Work instruction: The following data has a line with "ATOM 10 C CA . PRO" and a line with "ATOM 16 N N". Write out exactly those lines and all the lines between them.

Dataset items:
****

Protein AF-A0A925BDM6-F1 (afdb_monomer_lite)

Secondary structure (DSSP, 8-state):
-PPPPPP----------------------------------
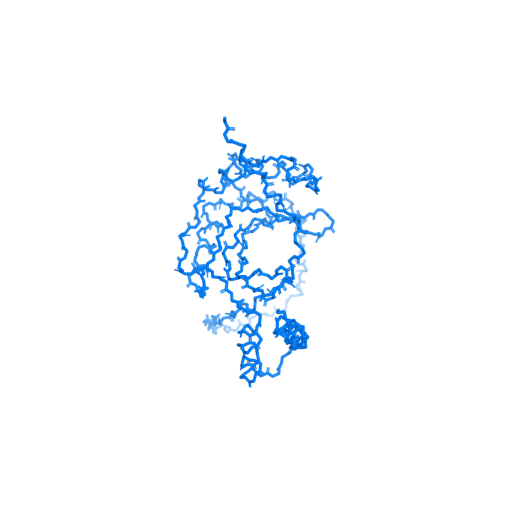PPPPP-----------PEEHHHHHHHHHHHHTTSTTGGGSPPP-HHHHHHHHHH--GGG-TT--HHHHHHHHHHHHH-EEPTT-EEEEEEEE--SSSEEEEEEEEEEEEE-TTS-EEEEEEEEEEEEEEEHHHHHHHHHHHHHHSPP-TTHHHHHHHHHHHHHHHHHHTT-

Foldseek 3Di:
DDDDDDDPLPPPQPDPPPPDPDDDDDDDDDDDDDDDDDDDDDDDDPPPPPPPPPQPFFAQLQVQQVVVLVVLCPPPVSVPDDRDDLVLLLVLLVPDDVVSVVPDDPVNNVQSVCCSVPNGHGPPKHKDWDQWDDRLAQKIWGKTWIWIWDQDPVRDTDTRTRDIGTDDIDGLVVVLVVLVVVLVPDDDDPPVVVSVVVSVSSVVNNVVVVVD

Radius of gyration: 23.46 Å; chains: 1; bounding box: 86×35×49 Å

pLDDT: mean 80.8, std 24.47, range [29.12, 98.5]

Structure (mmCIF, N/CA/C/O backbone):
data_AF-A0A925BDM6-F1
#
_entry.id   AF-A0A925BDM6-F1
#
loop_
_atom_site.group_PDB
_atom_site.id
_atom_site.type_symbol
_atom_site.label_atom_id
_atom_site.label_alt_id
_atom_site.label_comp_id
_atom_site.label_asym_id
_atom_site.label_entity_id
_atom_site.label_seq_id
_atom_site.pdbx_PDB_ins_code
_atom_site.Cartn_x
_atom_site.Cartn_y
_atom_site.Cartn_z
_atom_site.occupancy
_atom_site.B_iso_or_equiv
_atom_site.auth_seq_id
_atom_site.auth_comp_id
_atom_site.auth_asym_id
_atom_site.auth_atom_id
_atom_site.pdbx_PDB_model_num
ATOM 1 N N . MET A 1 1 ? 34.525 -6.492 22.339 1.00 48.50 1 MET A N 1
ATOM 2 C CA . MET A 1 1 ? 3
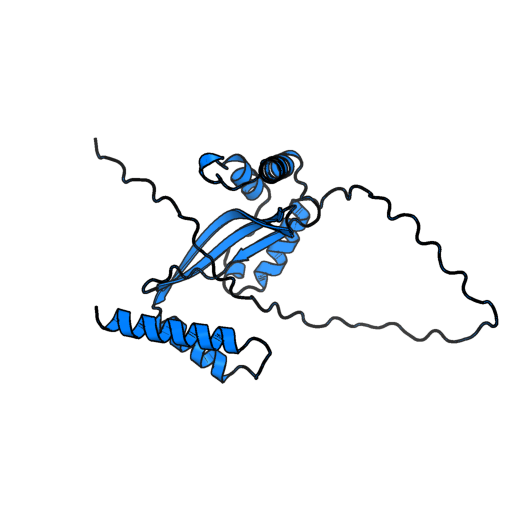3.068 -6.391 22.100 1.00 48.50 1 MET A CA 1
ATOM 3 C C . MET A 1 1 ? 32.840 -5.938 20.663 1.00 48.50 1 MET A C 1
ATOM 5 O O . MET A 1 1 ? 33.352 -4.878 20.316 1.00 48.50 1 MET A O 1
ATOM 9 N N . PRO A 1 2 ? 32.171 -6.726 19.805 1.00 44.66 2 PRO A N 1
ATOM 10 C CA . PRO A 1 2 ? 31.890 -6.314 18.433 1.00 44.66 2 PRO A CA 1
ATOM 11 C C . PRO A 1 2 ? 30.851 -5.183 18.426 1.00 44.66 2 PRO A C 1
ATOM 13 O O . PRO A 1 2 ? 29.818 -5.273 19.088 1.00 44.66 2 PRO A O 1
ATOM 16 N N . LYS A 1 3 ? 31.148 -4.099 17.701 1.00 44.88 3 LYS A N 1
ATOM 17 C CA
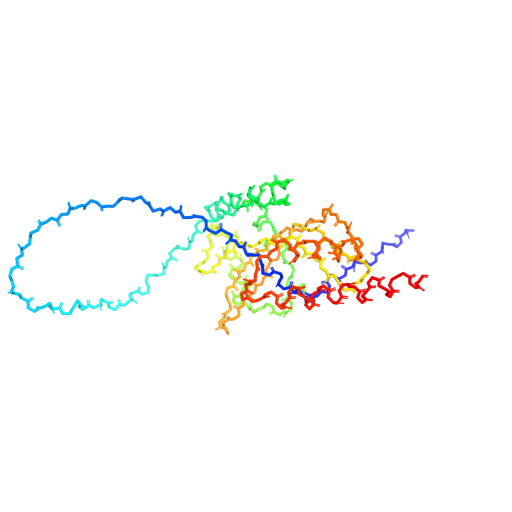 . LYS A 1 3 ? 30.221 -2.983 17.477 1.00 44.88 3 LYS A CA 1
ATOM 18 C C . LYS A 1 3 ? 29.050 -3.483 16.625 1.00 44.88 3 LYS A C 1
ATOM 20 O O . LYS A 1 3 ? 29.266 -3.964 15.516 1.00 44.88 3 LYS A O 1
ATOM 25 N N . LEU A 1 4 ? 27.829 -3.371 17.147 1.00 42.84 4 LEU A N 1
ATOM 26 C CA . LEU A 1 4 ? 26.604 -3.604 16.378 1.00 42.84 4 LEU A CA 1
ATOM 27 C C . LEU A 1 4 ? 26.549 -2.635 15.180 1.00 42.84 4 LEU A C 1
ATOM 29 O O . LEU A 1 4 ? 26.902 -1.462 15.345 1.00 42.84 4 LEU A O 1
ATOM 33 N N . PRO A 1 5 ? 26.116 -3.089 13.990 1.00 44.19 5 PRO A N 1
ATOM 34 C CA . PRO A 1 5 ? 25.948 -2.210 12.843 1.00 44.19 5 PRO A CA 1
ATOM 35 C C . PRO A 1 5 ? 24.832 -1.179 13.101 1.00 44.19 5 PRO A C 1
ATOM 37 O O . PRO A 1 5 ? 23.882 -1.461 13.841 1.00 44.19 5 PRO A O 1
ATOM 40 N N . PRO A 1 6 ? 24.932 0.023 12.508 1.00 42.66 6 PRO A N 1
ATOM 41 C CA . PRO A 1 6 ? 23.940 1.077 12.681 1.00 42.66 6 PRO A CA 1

****

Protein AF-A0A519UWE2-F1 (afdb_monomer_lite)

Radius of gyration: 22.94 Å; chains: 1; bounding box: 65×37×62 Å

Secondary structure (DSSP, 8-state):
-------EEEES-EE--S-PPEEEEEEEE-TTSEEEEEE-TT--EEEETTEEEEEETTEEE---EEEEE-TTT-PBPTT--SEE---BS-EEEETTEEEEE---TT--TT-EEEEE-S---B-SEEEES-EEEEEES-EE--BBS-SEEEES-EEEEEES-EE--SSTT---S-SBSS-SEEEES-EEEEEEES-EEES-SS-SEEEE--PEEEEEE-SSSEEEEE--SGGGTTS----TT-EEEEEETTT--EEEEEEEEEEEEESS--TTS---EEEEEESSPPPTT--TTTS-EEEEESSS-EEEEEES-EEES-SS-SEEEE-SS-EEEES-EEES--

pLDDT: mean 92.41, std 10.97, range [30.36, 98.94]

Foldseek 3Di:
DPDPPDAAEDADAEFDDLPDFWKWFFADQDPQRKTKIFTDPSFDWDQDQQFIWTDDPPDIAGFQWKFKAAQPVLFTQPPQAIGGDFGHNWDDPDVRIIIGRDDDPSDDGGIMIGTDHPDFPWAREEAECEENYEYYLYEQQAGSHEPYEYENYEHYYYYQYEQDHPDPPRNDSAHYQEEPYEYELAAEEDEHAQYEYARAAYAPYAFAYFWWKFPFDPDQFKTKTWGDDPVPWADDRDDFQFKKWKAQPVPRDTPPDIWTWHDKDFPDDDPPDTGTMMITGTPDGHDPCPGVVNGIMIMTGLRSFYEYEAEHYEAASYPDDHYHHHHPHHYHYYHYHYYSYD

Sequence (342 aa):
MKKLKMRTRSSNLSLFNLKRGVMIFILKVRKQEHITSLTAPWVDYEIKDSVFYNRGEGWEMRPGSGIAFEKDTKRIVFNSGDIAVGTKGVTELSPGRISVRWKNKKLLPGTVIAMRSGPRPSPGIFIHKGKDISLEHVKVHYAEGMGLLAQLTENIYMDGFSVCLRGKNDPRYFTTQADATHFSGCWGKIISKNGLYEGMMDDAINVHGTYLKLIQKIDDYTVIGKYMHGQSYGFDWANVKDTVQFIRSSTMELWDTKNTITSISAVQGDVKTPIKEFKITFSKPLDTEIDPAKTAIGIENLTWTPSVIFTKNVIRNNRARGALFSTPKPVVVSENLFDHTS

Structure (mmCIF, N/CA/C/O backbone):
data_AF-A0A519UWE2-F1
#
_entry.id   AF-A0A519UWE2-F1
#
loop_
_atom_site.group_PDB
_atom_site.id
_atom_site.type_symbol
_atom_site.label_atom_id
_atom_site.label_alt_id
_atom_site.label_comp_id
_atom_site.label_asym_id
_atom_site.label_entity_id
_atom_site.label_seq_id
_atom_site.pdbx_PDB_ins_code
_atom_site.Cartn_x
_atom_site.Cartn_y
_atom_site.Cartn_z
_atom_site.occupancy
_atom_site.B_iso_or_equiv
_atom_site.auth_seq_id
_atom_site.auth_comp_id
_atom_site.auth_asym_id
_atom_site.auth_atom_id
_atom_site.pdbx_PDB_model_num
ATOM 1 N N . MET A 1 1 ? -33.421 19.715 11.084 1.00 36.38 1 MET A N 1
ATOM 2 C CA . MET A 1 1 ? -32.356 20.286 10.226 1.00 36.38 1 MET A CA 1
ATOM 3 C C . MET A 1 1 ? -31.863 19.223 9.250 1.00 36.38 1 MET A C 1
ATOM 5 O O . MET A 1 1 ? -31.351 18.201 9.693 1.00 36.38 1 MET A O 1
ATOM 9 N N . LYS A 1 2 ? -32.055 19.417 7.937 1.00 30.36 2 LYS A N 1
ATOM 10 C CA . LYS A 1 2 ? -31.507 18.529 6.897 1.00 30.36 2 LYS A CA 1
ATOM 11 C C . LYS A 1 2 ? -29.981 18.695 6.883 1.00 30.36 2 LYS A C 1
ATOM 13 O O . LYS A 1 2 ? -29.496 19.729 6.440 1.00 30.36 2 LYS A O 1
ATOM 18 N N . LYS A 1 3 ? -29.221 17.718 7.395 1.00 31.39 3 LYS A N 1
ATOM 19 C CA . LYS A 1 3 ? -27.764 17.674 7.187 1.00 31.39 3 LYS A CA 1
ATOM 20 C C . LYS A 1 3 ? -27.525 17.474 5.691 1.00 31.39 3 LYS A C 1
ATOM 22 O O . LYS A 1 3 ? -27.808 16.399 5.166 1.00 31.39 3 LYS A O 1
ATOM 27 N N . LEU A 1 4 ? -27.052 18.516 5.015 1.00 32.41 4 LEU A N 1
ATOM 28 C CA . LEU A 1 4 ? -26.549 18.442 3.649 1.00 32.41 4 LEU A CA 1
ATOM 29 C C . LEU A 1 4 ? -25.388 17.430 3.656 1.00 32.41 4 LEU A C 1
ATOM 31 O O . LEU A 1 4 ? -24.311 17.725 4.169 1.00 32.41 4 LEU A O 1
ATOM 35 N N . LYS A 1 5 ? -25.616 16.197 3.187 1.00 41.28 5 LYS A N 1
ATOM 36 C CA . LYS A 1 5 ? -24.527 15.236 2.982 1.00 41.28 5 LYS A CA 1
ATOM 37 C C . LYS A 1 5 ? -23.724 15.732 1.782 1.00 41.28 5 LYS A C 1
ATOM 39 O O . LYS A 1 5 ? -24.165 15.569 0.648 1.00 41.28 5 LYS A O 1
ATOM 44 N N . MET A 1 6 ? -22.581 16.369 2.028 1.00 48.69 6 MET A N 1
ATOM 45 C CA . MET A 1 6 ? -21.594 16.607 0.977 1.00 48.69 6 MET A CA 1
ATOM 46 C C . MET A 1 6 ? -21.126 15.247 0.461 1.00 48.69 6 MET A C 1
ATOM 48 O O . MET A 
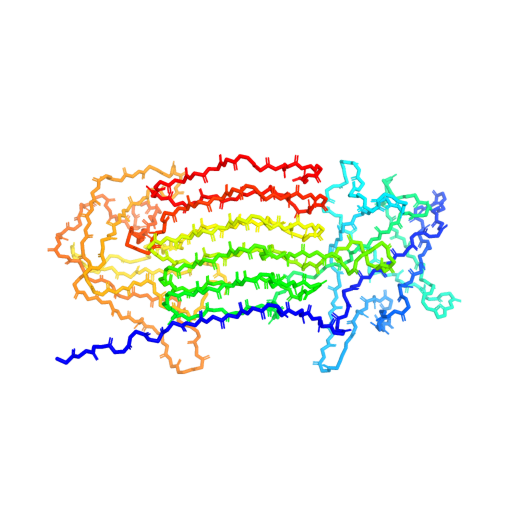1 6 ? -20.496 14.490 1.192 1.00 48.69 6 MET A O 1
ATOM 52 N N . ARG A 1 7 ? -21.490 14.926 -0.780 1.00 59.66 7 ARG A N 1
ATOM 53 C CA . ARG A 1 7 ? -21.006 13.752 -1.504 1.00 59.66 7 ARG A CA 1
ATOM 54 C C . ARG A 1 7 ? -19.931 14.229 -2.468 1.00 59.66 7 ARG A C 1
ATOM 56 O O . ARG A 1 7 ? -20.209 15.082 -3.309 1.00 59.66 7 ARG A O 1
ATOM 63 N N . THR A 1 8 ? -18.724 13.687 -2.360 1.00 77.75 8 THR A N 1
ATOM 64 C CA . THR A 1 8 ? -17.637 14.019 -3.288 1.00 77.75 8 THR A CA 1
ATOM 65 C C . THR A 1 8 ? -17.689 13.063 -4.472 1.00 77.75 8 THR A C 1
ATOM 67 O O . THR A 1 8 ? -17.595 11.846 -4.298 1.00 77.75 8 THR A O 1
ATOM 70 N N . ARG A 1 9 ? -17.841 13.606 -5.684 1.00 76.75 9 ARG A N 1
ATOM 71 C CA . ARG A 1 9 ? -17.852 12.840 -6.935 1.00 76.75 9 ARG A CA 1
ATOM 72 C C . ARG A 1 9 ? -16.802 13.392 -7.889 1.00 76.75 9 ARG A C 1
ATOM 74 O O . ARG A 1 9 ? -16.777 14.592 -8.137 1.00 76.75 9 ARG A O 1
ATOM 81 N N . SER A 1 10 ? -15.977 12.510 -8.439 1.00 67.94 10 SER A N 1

****

Response below:
ATOM 10 C CA . PRO A 1 2 ? 31.890 -6.314 18.433 1.00 44.66 2 PRO A CA 1
ATOM 11 C C . PRO A 1 2 ? 30.851 -5.183 18.426 1.00 44.66 2 PRO A C 1
ATOM 13 O O . PRO A 1 2 ? 29.818 -5.273 19.088 1.00 44.66 2 PRO A O 1
ATOM 16 N N . LYS A 1 3 ? 31.148 -4.099 17.701 1.00 44.88 3 LYS A N 1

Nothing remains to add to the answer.